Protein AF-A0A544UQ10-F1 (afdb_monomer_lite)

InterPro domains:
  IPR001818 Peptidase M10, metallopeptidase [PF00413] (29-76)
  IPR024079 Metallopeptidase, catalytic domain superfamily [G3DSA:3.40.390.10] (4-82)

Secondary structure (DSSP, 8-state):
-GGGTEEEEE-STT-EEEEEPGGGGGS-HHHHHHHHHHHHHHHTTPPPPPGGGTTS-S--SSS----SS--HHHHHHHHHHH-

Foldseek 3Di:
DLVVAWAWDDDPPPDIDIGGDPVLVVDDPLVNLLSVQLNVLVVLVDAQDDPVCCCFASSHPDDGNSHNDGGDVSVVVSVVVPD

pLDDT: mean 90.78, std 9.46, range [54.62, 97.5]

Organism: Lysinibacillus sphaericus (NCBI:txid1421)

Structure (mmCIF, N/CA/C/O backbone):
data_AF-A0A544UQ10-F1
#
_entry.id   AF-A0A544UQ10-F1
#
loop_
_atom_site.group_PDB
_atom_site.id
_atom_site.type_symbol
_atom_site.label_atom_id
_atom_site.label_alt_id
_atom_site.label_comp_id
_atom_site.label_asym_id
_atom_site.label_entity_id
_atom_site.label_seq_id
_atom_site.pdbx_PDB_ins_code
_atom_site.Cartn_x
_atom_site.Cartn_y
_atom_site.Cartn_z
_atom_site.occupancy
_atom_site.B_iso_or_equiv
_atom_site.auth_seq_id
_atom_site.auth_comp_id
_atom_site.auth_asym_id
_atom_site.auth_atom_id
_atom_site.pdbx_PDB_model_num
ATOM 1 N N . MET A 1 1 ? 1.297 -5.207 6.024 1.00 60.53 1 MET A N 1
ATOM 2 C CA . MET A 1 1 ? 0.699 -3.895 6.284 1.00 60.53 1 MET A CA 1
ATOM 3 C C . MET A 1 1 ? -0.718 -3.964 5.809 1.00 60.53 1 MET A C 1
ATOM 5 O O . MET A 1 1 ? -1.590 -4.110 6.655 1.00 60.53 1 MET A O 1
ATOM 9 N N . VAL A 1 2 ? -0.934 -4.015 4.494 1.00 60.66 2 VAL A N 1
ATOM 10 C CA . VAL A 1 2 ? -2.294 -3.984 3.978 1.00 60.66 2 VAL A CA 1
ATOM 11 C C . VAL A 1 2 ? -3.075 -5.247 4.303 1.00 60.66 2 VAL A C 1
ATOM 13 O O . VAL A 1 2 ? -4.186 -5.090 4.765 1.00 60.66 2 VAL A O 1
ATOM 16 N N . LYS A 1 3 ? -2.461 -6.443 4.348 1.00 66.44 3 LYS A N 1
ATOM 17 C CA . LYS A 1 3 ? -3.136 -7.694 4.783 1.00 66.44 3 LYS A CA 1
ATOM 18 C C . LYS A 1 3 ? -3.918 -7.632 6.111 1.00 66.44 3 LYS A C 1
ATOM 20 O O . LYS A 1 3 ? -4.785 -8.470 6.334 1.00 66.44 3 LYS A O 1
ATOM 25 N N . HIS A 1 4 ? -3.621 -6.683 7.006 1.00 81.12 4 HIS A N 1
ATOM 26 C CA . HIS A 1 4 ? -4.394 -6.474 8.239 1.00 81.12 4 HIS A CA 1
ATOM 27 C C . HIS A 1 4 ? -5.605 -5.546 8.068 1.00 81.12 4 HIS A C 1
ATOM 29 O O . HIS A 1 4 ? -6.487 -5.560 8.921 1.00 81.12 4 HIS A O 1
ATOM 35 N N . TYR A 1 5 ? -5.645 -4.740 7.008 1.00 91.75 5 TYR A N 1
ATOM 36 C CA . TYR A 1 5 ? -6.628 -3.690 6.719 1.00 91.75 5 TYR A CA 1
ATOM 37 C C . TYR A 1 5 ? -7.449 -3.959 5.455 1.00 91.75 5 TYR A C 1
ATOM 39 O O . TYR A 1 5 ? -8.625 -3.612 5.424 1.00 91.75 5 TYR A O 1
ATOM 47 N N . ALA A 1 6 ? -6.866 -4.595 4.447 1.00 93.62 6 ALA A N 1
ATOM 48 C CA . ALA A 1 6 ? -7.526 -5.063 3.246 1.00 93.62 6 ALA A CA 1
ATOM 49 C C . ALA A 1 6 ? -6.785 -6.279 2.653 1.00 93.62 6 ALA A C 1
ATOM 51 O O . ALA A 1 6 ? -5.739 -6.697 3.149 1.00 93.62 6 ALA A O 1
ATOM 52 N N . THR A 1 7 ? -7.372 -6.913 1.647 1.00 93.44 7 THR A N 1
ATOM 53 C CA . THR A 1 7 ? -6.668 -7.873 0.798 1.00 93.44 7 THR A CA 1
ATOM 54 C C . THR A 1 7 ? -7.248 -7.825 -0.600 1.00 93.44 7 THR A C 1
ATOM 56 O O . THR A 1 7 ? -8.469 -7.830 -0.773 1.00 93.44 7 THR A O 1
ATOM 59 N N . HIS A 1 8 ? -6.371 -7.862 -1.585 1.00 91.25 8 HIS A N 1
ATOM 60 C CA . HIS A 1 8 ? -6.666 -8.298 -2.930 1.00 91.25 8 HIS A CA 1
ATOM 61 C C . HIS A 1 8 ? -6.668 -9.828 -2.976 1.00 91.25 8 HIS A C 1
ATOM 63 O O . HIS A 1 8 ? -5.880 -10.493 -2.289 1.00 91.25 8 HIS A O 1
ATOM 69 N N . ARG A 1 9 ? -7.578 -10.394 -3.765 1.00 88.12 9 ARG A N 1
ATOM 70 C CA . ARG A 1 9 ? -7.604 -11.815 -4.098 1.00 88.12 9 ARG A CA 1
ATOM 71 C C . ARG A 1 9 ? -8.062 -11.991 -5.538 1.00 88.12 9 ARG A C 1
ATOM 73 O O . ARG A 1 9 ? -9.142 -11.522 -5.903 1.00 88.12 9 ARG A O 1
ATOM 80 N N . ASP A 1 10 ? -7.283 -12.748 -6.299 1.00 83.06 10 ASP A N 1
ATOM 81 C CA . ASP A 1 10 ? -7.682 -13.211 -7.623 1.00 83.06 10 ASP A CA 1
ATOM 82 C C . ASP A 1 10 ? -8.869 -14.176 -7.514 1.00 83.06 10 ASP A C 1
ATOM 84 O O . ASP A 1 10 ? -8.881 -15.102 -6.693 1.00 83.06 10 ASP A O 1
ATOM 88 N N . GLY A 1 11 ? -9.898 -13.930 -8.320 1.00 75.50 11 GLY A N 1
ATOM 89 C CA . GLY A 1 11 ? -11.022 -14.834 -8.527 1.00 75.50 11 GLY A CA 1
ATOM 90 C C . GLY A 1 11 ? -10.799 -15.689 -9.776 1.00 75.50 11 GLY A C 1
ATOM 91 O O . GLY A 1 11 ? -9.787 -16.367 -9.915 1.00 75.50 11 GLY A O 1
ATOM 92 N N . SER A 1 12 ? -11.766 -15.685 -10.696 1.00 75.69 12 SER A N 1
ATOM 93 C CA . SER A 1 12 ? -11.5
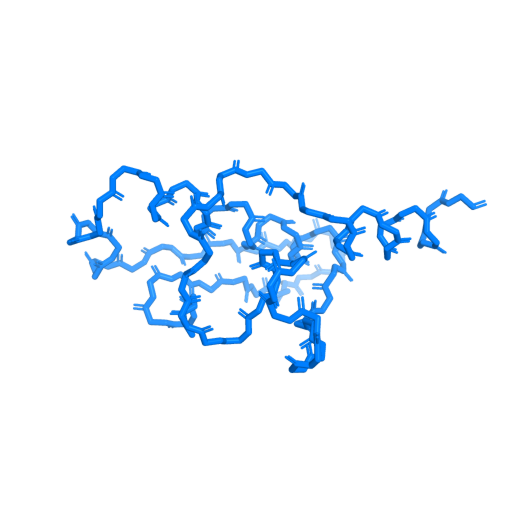85 -16.225 -12.056 1.00 75.69 12 SER A CA 1
ATOM 94 C C . SER A 1 12 ? -10.712 -15.298 -12.915 1.00 75.69 12 SER A C 1
ATOM 96 O O . SER A 1 12 ? -10.546 -14.138 -12.558 1.00 75.69 12 SER A O 1
ATOM 98 N N . SER A 1 13 ? -10.280 -15.738 -14.103 1.00 68.94 13 SER A N 1
ATOM 99 C CA . SER A 1 1
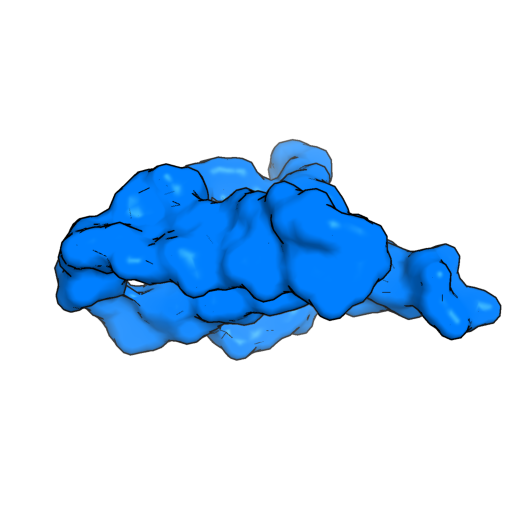3 ? -9.413 -14.986 -15.037 1.00 68.94 13 SER A CA 1
ATOM 100 C C . SER A 1 13 ? -9.853 -13.554 -15.407 1.00 68.94 13 SER A C 1
ATOM 102 O O . SER A 1 13 ? -9.068 -12.826 -15.999 1.00 68.94 13 SER A O 1
ATOM 104 N N . PHE A 1 14 ? -11.082 -13.142 -15.076 1.00 68.56 14 PHE A N 1
ATOM 105 C CA . PHE A 1 14 ? -11.628 -11.806 -15.352 1.00 68.56 14 PHE A CA 1
ATOM 106 C C . PHE A 1 14 ? -12.196 -11.093 -14.116 1.00 68.56 14 PHE A C 1
ATOM 108 O O . PHE A 1 14 ? -12.908 -10.102 -14.256 1.00 68.56 14 PHE A O 1
ATOM 115 N N . ASN A 1 15 ? -11.973 -11.615 -12.908 1.00 78.94 15 ASN A N 1
ATOM 116 C CA . ASN A 1 15 ? -12.564 -11.040 -11.704 1.00 78.94 15 ASN A CA 1
ATOM 117 C C . ASN A 1 15 ? -11.580 -11.104 -10.538 1.00 78.94 15 ASN A C 1
ATOM 119 O O . ASN A 1 15 ? -11.124 -12.186 -10.176 1.00 78.94 15 ASN A O 1
ATOM 123 N N . SER A 1 16 ? -11.299 -9.956 -9.933 1.00 85.06 16 SER A N 1
ATOM 124 C CA . SER A 1 16 ? -10.570 -9.847 -8.676 1.00 85.06 16 SER A CA 1
ATOM 125 C C . SER A 1 16 ? -11.425 -9.137 -7.636 1.00 85.06 16 SER A C 1
ATOM 127 O O . SER A 1 16 ? -12.351 -8.384 -7.949 1.00 85.06 16 SER A O 1
ATOM 129 N N . ASN A 1 17 ? -11.148 -9.415 -6.364 1.00 91.19 17 ASN A N 1
ATOM 130 C CA . ASN A 1 17 ? -11.894 -8.829 -5.263 1.00 91.19 17 ASN A CA 1
ATOM 131 C C . ASN A 1 17 ? -10.957 -8.138 -4.278 1.00 91.19 17 ASN A C 1
ATOM 133 O O . ASN A 1 17 ? -9.967 -8.720 -3.837 1.00 91.19 17 ASN A O 1
ATOM 137 N N . ILE A 1 18 ? -11.313 -6.911 -3.901 1.00 93.25 18 ILE A N 1
ATOM 138 C CA . ILE A 1 18 ? -10.672 -6.184 -2.808 1.00 93.25 18 ILE A CA 1
ATOM 139 C C . ILE A 1 18 ? -11.611 -6.245 -1.607 1.00 93.25 18 ILE A C 1
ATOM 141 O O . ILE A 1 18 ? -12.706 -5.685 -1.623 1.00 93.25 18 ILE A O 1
---------------
| Goal of the exercise |
Using the data above, print only the lines starting at the one with "ATOM 96 O O" and ending at the one with "ATOM 104 N N", exactly as they stand, minus the pictures.

| Written solution |
ATOM 96 O O . SER A 1 12 ? -10.546 -14.138 -12.558 1.00 75.69 12 SER A O 1
ATOM 98 N N . SER A 1 13 ? -10.280 -15.738 -14.103 1.00 68.94 13 SER A N 1
ATOM 99 C CA . SER A 1 1
3 ? -9.413 -14.986 -15.037 1.00 68.94 13 SER A CA 1
ATOM 100 C C . SER A 1 13 ? -9.853 -13.554 -15.407 1.00 68.94 13 SER A C 1
ATOM 102 O O . SER A 1 13 ? -9.068 -12.826 -15.999 1.00 68.94 13 SER A O 1
ATOM 104 N N . PHE A 1 14 ? -11.082 -13.142 -15.076 1.00 68.56 14 PHE A N 1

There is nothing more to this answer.